A 43 year old male patient presents with cough, sputum production, fever and complaints of erythema and purulent drainage from a laceration he sustained a couple days ago. He otherwise is stable. An antibiotic is to be initiated for community acquired pneumonia as well as purulent cellulitis. What antibiotic will have activity against both methicillin-resistant Staphylococcus aureus, Streptococcus pneumoniae, and atypical organisms? How does that antibiotic work and what are some adverse reactions associated with it?


A 59 year old presents for chemotherapy and requires a few prophylactic medications such as fluconazole.
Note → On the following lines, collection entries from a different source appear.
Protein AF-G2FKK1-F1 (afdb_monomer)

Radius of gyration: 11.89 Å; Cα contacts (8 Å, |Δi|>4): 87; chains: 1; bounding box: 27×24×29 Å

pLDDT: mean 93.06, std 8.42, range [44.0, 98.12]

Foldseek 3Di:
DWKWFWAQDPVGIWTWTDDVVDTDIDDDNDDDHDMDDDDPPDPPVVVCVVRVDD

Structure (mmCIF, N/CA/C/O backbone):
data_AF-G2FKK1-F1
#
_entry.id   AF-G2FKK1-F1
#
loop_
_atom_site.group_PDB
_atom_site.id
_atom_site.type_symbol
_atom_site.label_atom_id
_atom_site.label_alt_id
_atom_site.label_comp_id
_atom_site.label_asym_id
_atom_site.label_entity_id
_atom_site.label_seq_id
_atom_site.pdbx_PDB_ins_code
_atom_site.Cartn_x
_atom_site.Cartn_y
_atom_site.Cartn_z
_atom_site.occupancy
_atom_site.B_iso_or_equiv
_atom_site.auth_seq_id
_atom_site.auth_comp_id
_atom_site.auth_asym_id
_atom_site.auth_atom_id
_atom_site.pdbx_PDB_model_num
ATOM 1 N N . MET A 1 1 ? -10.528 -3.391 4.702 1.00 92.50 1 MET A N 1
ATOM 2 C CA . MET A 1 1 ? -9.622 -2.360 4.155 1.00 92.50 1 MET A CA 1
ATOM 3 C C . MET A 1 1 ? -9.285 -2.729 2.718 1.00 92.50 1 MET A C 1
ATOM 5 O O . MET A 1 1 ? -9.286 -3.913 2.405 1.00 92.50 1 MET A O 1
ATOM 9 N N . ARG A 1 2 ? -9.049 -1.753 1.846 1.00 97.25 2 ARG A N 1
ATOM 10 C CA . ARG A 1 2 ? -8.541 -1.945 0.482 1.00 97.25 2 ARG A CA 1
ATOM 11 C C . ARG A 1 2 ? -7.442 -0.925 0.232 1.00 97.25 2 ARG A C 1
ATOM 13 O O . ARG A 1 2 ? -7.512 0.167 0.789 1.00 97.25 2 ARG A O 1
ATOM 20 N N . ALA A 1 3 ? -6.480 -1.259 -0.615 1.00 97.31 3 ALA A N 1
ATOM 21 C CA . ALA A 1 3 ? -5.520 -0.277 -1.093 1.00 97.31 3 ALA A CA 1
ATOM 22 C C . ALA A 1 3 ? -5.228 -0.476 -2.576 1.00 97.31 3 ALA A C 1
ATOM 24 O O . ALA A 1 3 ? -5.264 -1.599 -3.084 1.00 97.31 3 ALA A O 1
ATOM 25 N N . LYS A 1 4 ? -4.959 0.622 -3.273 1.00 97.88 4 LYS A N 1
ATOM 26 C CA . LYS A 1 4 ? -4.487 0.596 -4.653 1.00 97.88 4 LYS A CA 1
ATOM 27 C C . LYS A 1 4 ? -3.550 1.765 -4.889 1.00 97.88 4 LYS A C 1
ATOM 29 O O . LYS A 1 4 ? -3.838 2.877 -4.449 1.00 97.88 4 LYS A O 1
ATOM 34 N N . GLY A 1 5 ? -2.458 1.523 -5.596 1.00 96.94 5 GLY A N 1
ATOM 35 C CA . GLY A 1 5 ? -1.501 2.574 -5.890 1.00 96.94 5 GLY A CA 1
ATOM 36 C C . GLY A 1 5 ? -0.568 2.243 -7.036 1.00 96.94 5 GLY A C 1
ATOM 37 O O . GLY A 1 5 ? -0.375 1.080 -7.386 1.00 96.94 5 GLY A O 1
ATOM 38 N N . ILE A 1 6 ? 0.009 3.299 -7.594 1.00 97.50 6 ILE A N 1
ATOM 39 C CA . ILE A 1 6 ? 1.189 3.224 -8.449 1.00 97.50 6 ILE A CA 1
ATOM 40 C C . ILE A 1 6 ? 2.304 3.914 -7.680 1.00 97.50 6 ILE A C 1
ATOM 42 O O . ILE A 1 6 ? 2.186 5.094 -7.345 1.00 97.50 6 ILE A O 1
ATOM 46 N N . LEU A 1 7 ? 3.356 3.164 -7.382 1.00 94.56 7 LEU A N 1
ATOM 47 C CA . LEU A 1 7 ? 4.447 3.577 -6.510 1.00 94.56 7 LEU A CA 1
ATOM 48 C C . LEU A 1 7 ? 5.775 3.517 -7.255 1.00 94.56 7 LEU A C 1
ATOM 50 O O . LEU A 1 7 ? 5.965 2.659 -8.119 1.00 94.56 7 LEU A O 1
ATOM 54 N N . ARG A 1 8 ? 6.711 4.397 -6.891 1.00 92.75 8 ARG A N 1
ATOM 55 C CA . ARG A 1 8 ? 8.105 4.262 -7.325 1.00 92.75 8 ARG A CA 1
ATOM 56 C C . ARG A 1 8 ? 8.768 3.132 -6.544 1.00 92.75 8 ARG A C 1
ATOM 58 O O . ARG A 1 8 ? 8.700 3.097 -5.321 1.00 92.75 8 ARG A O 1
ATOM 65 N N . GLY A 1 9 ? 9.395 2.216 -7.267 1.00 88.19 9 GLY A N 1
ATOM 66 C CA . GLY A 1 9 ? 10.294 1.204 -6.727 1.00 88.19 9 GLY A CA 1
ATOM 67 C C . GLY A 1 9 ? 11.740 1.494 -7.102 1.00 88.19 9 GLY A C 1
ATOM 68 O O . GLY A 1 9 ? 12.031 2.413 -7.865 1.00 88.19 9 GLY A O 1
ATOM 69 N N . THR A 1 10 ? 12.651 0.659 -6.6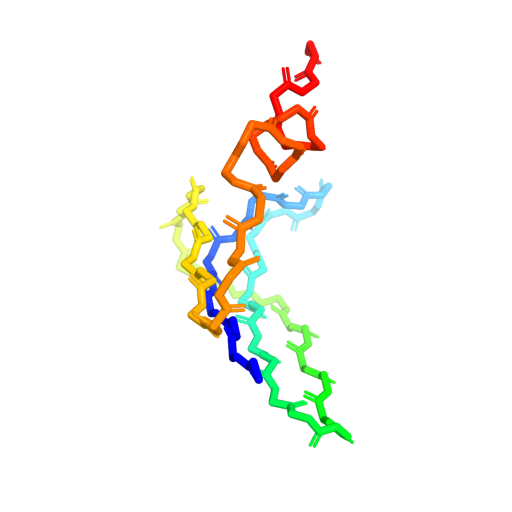10 1.00 87.31 10 THR A N 1
ATOM 70 C CA . THR A 1 10 ? 14.083 0.743 -6.937 1.00 87.31 10 THR A CA 1
ATOM 71 C C . THR A 1 10 ? 14.363 0.551 -8.430 1.00 87.31 10 THR A C 1
ATOM 73 O O . THR A 1 10 ? 15.284 1.161 -8.959 1.00 87.31 10 THR A O 1
ATOM 76 N N . ASN A 1 11 ? 13.529 -0.230 -9.126 1.00 88.12 11 ASN A N 1
ATOM 77 C CA . ASN A 1 11 ? 13.703 -0.599 -10.534 1.00 88.12 11 ASN A CA 1
ATOM 78 C C . ASN A 1 11 ? 12.547 -0.116 -11.435 1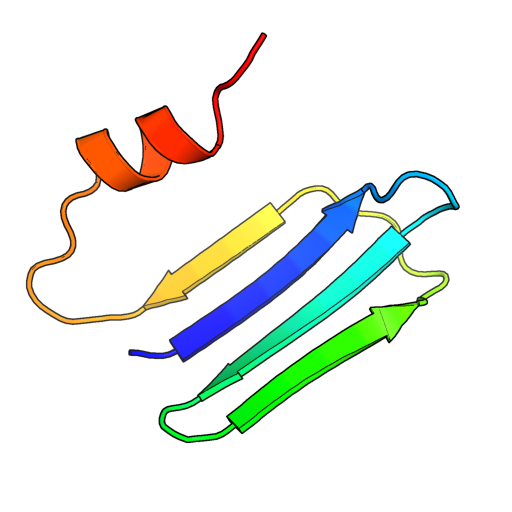.00 88.12 11 ASN A C 1
ATOM 80 O O . ASN A 1 11 ? 12.140 -0.823 -12.353 1.00 88.12 11 ASN A O 1
ATOM 84 N N . GLY A 1 12 ? 11.983 1.068 -11.167 1.00 94.00 12 GLY A N 1
ATOM 85 C CA . GLY A 1 12 ? 10.902 1.649 -11.975 1.00 94.00 12 GLY A CA 1
ATOM 86 C C . GLY A 1 12 ? 9.615 1.858 -11.183 1.00 94.00 12 GLY A C 1
ATOM 87 O O . GLY A 1 12 ? 9.653 2.378 -10.070 1.00 94.00 12 GLY A O 1
ATOM 88 N N . TYR A 1 13 ? 8.468 1.499 -11.760 1.00 97.25 13 TYR A N 1
ATOM 89 C CA . TYR A 1 13 ? 7.163 1.688 -11.126 1.00 97.25 13 TYR A CA 1
ATOM 90 C C . TYR A 1 13 ? 6.494 0.352 -10.817 1.00 97.25 13 TYR A C 1
ATOM 92 O O . TYR A 1 13 ? 6.688 -0.648 -11.509 1.00 97.25 13 TYR A O 1
ATOM 100 N N . MET A 1 14 ? 5.708 0.344 -9.745 1.00 96.62 14 MET A N 1
ATOM 101 C CA . MET A 1 14 ? 4.986 -0.826 -9.266 1.00 96.62 14 MET A CA 1
ATOM 102 C C . MET A 1 14 ? 3.507 -0.497 -9.111 1.00 96.62 14 MET A C 1
ATOM 104 O O . MET A 1 14 ? 3.141 0.529 -8.538 1.00 96.62 14 MET A O 1
ATOM 108 N N . ASN A 1 15 ? 2.652 -1.399 -9.580 1.00 97.06 15 ASN A N 1
ATOM 109 C CA . ASN A 1 15 ? 1.227 -1.398 -9.291 1.00 97.06 15 ASN A CA 1
ATOM 110 C C . ASN A 1 15 ? 0.978 -2.271 -8.060 1.00 97.06 15 ASN A C 1
ATOM 112 O O . ASN A 1 15 ? 1.274 -3.469 -8.064 1.00 97.06 15 ASN A O 1
ATOM 116 N N . LEU A 1 16 ? 0.423 -1.656 -7.021 1.00 96.56 16 LEU A N 1
ATOM 117 C CA . LEU A 1 16 ? 0.018 -2.308 -5.788 1.00 96.56 16 LEU A CA 1
ATOM 118 C C . LEU A 1 16 ? -1.503 -2.380 -5.731 1.00 96.56 16 LEU A C 1
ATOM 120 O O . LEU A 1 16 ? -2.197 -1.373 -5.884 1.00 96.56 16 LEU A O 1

Typically fluconazole would be utilized to treat candidiasis but due to risk of prolonged neutropenia following chemotherapy, he will require prophylaxis with it. What is the mechanism of action of fluconazole? What are some of the major side effects? What special considerations are there?


A 58 year old female presents with complaints of chest pain on inspiration, fever, fatigue, cough, and shortness of breath. It is highly suspected that this patient has pneumonia, and a CT of the chest reveals a likely empyema. This patient has a history of throat closure to penicillins a few months ago and refuses to take metronidazole. What is an alternative therapy that will provide anaerobic coverage? How does it work and what are some of its side effects?


An 87 year old male with a past medical history of prostate cancer, hypertension, and chronic kidney disease presents following chemotherapy with fever, chills, rigors, cough, and neutropenia. He is initiated on broad spectrum antibiotics for 48 hours. Despite this, the patient remains febrile and neutropenic and blood cultures are growing fungus. It is recommended to start an echinocandin. What are some examples of echinocandins? How do they work and what are some adverse reactions?


A 67 year old male with a past medical history significant for diabetes, hypertension, renal transplant, and seizures comes to the clinic with complaints of runny nose, headache, cough, general aches and pains, and sore throat. A respiratory pathogen panel is completed since he had exposure to sick contacts recently, which comes back positive for SARS-CoV-2. He is otherwise on room air. What medication does he qualify for to manage his COVID-19? What is the mechanism of action and what is the biggest concern with this drug?


A 27 year old female presents with headache, confusion, stiff neck, nausea, photophobia, fever, cough, shortness of breath. Due to the history that the patient provides, a test for HIV is sent and comes back positive. Chest imaging reveals diffuse pulmonary infiltrates. Cultures are negative for bacteria, and serum cryptococcal antigen comes back positive. With concerns for possible neurological involvement, the patient is initiated on amphotericin and flucytosine. How does flucytosine work? What should you monitor while this patient is on flucytosine?


A 74 year old male with a past medical history significant for asthma, chronic kidney disease, hypertension, and cirrhosis is inquiring about receiving something for influenza prophylaxis since his wife has the flu. It has been approximately 24 hours since he was exposed, and he has not had the chance to get vaccinated yet this season. He is inquiring about oseltamivir. How does it work and what are some dosing considerations? What side effects can the patient expect with taking Tamiflu?